[Data extracted from a collection]

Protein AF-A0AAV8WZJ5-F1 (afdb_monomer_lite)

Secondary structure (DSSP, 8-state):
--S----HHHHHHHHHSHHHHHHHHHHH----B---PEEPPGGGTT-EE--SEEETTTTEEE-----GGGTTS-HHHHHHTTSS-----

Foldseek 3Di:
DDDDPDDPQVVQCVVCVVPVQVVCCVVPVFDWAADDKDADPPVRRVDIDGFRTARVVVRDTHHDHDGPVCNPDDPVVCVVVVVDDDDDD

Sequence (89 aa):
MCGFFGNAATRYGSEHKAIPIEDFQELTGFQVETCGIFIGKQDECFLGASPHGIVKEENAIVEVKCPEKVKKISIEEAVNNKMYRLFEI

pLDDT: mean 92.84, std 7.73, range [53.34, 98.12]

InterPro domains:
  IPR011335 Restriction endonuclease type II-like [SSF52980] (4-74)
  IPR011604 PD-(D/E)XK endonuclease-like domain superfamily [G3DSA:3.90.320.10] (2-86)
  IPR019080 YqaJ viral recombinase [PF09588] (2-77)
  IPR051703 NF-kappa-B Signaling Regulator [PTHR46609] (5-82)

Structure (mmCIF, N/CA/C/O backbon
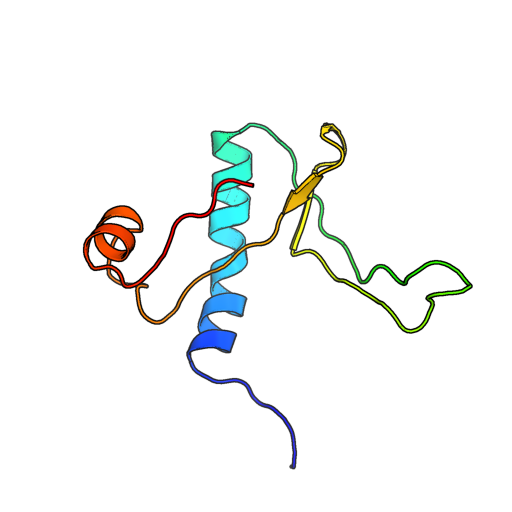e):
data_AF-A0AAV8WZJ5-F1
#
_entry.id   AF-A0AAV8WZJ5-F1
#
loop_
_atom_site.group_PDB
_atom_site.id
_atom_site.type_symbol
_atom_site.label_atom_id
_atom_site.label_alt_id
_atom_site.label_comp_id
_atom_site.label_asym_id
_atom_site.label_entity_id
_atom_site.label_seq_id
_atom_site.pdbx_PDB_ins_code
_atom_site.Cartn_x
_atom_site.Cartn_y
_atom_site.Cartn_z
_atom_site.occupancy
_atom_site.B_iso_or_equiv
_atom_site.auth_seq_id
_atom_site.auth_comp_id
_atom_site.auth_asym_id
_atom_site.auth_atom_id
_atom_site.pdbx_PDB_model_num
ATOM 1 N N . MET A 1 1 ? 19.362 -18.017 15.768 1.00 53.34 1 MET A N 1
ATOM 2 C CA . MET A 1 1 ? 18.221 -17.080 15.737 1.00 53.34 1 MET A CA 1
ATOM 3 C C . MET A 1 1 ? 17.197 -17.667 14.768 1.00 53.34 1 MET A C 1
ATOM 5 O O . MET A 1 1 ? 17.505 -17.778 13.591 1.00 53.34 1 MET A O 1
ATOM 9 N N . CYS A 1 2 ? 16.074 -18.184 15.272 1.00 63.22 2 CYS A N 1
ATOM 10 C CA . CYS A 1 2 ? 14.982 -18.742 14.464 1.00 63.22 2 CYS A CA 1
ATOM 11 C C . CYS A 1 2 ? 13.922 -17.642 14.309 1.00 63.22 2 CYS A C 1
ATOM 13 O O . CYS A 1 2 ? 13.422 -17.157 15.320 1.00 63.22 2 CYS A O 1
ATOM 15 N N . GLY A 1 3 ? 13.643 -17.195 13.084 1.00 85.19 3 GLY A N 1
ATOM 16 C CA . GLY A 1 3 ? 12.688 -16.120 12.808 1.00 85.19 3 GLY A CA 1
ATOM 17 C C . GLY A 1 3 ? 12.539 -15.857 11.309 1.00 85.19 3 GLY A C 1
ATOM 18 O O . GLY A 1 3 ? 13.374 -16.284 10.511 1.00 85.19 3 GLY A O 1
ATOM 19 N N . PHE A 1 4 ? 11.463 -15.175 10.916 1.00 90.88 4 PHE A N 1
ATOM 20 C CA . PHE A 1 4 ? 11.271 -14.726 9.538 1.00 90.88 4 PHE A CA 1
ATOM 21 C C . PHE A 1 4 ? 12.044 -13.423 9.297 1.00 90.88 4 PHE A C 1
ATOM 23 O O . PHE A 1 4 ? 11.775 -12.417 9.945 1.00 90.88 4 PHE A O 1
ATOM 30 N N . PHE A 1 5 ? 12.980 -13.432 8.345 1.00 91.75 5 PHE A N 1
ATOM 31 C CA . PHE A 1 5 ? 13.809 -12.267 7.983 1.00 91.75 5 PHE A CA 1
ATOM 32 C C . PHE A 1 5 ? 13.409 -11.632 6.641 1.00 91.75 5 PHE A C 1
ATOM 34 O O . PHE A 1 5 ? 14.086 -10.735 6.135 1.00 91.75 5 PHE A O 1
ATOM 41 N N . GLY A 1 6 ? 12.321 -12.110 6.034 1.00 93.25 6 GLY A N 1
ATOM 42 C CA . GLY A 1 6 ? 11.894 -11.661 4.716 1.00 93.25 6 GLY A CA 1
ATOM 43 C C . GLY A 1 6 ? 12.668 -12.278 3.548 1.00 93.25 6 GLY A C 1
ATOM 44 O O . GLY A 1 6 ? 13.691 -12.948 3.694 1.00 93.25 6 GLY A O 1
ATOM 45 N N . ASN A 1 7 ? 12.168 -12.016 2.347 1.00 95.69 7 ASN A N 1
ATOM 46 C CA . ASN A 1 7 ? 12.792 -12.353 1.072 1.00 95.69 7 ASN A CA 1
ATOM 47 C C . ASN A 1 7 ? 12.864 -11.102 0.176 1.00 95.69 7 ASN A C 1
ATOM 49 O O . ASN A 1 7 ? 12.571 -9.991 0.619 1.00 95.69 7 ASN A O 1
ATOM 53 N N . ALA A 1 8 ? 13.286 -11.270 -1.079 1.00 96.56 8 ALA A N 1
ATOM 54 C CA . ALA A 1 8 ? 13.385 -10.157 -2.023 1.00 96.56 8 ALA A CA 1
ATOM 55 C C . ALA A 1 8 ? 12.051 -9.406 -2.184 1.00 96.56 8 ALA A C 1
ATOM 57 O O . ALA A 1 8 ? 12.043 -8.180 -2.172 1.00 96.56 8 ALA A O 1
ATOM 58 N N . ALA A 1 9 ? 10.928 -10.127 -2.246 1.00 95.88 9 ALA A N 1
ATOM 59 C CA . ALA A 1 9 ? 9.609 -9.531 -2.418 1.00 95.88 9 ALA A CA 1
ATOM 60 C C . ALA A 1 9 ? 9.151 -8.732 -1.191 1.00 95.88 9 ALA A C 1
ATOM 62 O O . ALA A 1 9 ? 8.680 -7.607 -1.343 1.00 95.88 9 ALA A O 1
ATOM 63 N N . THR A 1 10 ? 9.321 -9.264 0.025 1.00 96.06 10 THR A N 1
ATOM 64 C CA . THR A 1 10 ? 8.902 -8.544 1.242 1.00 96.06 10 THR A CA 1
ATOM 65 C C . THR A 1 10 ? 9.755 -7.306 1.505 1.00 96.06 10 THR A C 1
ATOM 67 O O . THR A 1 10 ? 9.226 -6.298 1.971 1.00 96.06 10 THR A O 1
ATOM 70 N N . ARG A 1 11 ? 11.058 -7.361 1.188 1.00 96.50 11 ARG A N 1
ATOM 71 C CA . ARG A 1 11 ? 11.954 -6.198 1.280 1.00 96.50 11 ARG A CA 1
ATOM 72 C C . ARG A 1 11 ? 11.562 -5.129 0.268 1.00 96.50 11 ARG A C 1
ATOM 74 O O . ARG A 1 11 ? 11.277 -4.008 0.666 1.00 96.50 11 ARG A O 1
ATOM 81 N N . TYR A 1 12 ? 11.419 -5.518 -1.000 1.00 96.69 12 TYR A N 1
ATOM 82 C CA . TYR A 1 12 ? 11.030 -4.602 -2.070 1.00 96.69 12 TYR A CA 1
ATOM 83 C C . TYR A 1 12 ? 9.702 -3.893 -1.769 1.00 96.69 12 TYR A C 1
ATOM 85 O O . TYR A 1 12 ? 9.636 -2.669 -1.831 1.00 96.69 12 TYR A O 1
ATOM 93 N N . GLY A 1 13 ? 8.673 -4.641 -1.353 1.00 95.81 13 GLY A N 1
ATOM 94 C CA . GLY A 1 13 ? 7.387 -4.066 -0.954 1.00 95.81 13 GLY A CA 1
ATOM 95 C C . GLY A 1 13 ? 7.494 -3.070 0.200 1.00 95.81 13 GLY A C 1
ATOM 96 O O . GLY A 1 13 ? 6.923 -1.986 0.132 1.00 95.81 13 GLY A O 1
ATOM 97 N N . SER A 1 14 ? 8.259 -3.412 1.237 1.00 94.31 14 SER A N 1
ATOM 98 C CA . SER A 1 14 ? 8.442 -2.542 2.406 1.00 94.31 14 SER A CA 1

* * *

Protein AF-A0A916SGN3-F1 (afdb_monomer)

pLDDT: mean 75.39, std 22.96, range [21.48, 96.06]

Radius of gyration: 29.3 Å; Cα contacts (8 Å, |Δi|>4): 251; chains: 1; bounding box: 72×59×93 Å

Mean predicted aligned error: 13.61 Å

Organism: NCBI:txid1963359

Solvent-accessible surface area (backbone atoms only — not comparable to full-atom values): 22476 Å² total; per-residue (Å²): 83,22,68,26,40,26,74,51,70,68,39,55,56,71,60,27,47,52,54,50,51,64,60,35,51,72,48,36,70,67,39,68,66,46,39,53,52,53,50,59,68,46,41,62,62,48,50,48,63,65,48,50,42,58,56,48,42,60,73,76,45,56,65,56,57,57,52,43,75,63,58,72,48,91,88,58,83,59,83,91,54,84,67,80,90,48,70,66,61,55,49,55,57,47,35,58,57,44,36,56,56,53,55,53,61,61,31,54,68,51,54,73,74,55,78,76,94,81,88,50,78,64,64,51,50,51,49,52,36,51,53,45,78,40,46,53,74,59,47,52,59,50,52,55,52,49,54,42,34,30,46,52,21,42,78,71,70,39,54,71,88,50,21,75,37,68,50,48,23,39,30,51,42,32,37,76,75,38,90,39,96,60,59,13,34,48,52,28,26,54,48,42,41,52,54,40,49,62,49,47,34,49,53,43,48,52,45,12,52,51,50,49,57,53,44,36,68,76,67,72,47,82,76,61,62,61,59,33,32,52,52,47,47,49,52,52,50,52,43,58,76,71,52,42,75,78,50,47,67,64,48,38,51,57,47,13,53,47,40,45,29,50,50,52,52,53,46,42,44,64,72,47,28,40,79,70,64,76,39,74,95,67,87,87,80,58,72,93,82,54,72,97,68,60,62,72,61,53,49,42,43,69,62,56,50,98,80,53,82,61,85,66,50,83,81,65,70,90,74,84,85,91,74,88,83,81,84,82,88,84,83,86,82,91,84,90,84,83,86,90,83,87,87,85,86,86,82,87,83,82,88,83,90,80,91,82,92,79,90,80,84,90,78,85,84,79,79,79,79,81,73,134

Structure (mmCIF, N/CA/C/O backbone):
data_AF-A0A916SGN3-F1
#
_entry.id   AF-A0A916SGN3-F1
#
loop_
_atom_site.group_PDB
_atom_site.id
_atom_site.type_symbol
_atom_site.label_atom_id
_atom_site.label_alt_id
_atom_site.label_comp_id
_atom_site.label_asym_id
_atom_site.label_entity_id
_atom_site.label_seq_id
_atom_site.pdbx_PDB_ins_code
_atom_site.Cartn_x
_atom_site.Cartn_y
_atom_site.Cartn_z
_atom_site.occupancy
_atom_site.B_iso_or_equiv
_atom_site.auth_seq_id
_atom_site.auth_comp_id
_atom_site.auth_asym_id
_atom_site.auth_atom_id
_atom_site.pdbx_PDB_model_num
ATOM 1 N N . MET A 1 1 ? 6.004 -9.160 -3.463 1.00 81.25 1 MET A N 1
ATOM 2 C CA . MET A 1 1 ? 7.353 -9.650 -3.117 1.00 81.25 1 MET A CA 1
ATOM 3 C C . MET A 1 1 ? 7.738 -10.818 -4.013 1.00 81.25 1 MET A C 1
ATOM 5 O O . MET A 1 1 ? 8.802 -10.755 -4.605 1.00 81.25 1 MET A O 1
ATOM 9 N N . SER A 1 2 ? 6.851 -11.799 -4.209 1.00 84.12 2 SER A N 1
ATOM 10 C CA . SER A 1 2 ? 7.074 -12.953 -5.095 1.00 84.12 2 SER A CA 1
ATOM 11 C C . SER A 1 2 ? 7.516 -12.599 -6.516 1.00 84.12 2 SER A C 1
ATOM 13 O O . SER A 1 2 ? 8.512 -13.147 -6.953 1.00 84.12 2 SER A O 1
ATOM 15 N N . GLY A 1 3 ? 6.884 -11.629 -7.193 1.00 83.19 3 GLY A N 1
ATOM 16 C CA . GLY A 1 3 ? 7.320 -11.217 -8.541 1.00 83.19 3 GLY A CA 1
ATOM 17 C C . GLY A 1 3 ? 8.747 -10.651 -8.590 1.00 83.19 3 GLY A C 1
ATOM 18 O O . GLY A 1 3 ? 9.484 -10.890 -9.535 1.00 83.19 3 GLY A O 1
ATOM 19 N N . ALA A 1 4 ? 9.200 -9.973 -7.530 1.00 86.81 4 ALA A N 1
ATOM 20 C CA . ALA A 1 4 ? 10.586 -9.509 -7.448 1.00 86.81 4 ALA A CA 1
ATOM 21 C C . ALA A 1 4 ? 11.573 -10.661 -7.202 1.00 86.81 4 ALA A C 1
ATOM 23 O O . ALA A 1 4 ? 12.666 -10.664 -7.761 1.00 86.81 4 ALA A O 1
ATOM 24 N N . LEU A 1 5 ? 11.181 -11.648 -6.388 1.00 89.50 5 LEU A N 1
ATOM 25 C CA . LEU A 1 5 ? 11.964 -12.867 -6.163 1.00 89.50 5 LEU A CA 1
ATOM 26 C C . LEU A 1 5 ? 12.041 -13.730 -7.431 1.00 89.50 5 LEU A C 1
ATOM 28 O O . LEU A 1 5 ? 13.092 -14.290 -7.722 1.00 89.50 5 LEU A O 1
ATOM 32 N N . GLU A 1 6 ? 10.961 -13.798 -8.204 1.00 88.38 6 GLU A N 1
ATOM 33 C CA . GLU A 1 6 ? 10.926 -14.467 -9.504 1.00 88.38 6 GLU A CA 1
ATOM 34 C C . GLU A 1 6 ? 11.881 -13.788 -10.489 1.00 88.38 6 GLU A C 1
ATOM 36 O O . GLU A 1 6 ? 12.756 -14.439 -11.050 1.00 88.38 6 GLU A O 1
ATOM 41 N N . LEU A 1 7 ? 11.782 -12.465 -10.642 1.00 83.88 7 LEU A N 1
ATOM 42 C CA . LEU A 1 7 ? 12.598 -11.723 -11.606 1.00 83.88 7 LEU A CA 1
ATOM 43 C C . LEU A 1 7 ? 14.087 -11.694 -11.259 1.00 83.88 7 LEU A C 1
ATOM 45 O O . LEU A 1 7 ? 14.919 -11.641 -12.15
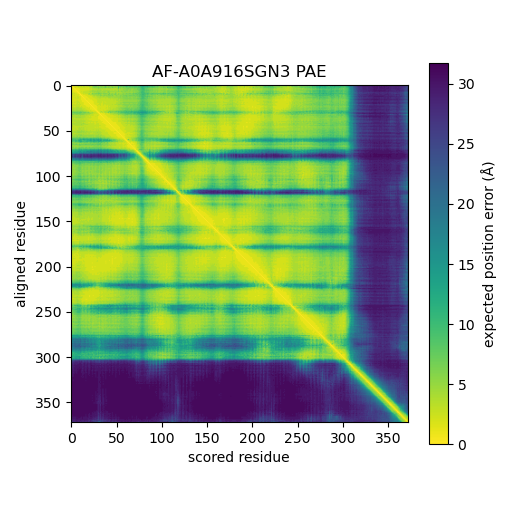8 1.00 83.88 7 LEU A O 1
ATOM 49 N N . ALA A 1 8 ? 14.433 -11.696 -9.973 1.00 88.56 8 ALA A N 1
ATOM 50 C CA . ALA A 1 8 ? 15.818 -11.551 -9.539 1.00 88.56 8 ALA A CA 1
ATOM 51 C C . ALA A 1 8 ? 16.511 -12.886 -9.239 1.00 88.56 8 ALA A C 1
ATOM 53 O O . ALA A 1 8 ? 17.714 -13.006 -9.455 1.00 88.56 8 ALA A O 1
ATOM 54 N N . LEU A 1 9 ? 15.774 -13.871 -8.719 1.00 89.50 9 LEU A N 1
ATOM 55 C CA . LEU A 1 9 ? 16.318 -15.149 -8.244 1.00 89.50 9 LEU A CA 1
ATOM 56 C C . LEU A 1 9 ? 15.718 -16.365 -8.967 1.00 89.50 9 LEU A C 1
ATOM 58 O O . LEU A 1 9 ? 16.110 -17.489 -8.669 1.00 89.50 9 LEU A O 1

* * *

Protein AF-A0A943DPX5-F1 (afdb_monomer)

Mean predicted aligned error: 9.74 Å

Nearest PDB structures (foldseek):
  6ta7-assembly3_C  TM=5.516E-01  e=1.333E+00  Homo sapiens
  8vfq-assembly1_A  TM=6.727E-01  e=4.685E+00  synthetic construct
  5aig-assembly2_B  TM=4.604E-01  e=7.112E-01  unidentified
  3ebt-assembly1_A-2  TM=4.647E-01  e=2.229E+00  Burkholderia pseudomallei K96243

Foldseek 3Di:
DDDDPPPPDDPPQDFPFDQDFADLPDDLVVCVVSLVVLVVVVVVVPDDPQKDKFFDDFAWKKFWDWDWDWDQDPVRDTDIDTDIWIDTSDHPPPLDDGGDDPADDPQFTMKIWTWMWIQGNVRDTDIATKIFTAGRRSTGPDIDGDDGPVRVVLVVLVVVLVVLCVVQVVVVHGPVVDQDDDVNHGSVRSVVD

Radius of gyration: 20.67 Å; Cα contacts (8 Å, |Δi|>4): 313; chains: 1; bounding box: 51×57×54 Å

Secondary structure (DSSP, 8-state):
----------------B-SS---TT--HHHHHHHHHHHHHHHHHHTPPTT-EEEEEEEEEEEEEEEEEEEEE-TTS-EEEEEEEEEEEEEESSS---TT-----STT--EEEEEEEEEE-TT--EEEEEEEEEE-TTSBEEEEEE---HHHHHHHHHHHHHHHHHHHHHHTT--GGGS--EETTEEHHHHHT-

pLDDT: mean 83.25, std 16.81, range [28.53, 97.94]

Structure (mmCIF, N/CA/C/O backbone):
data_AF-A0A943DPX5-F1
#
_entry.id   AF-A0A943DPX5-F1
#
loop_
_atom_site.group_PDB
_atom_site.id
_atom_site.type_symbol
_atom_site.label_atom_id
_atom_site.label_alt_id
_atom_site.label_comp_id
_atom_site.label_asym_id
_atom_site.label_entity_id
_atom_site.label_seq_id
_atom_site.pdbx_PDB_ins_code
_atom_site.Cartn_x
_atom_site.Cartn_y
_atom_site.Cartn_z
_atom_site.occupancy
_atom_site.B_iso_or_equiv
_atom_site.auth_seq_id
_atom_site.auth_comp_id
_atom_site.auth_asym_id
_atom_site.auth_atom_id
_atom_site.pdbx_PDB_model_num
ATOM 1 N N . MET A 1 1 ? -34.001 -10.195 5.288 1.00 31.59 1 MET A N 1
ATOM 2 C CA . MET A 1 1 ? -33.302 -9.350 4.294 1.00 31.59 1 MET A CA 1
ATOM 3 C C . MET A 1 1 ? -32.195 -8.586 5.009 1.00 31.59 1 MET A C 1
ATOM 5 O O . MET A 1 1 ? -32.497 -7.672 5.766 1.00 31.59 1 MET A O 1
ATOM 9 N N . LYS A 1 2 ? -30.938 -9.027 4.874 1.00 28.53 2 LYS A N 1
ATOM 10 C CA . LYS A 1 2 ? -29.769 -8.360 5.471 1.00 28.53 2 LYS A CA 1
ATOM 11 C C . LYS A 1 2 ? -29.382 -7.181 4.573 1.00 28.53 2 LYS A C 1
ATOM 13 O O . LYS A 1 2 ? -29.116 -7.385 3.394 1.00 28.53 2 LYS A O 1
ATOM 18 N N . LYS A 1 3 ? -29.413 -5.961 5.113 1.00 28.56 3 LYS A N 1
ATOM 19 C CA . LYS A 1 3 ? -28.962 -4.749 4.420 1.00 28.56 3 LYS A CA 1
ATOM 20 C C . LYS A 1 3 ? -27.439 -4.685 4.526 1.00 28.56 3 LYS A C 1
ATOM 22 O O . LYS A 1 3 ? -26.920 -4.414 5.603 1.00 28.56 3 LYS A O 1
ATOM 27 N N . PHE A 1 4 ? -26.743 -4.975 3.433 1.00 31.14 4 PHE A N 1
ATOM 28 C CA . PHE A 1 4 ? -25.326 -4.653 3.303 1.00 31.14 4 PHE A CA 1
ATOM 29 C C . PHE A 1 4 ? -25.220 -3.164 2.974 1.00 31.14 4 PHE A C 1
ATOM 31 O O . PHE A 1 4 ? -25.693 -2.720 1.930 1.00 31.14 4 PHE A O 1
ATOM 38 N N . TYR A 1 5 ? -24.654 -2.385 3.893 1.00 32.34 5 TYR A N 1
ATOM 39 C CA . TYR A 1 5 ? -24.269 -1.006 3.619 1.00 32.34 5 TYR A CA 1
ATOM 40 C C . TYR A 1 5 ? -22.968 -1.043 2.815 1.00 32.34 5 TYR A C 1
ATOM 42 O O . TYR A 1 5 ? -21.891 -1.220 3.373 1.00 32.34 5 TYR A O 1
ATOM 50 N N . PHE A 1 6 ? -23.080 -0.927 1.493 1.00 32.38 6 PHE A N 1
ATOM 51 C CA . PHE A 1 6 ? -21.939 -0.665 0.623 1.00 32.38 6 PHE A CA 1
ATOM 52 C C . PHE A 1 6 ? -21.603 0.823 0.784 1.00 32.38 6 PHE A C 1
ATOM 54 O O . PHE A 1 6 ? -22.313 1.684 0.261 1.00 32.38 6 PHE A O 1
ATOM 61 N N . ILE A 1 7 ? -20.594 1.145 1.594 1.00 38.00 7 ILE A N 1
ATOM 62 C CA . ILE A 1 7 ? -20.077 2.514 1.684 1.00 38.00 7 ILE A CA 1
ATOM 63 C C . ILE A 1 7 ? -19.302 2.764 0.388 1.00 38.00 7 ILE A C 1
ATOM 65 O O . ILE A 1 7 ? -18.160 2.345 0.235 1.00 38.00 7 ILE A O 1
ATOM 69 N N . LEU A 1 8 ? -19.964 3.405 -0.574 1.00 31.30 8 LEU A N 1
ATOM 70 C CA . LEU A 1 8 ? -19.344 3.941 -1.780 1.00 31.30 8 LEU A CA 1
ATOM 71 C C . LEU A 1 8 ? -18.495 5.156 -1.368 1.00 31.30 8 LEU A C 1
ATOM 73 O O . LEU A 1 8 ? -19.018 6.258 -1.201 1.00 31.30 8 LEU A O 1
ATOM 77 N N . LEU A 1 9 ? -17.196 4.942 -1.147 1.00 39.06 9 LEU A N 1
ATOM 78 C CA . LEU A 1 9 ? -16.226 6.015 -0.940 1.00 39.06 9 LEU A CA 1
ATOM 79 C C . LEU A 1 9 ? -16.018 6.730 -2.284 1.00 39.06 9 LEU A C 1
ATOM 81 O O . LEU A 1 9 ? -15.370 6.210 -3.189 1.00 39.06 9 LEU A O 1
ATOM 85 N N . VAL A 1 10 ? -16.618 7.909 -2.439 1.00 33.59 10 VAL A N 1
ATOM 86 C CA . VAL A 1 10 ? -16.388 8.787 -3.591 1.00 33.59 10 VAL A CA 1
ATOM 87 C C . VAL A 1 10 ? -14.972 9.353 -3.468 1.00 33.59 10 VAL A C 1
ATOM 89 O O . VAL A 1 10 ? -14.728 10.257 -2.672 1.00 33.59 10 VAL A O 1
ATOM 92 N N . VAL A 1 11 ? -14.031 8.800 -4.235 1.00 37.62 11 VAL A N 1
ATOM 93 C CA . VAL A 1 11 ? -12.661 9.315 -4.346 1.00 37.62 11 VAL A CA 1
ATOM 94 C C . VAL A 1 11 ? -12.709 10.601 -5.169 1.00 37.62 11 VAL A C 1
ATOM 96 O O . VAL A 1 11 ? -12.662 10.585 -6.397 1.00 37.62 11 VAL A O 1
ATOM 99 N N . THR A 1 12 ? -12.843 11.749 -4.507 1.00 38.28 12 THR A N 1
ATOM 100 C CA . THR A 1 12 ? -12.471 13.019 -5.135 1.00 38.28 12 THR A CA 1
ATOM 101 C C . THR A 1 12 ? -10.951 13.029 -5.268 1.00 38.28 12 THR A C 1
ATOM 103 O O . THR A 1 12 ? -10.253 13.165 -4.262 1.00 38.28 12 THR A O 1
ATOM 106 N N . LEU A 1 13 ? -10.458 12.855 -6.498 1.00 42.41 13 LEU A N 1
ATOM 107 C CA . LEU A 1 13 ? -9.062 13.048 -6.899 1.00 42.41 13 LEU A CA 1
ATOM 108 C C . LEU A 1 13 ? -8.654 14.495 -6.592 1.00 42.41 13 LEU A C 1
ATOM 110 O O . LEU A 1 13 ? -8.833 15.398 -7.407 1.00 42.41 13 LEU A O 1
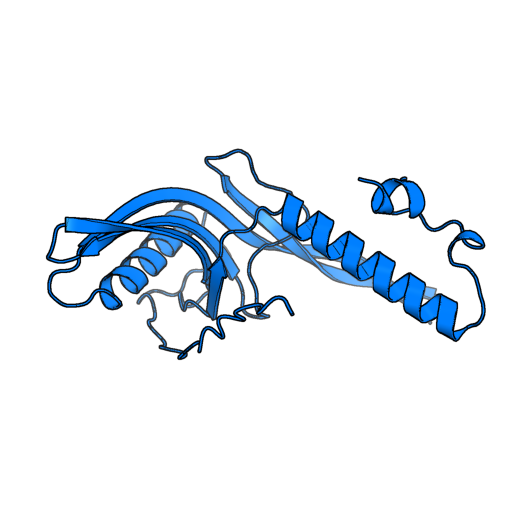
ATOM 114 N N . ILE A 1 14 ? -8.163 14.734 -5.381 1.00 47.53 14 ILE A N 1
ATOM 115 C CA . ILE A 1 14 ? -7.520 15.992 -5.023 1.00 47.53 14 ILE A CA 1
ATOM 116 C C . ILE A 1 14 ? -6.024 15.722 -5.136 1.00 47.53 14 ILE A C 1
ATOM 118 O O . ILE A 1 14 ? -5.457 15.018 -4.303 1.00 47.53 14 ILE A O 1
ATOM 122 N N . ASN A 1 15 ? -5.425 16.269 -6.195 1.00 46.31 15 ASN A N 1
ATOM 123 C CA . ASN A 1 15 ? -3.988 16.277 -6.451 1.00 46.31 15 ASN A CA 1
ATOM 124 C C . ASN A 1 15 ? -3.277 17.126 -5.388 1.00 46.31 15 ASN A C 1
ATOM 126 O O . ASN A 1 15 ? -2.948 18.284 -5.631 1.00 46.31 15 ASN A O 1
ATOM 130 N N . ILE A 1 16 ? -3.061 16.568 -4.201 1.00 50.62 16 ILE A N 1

WHAT IS BEING ASKED: From the records above, print exactly the lines that run from the line with "ATOM 9 N N . LYS" to the line with "ATOM 11 C C . LYS", inclusive.

COMPLETED EXERCISE:
ATOM 9 N N . LYS A 1 2 ? -30.938 -9.027 4.874 1.00 28.53 2 LYS A N 1
ATOM 10 C CA . LYS A 1 2 ? -29.769 -8.360 5.471 1.00 28.53 2 LYS A CA 1
ATOM 11 C C . LYS A 1 2 ? -29.382 -7.181 4.573 1.00 28.53 2 LYS A C 1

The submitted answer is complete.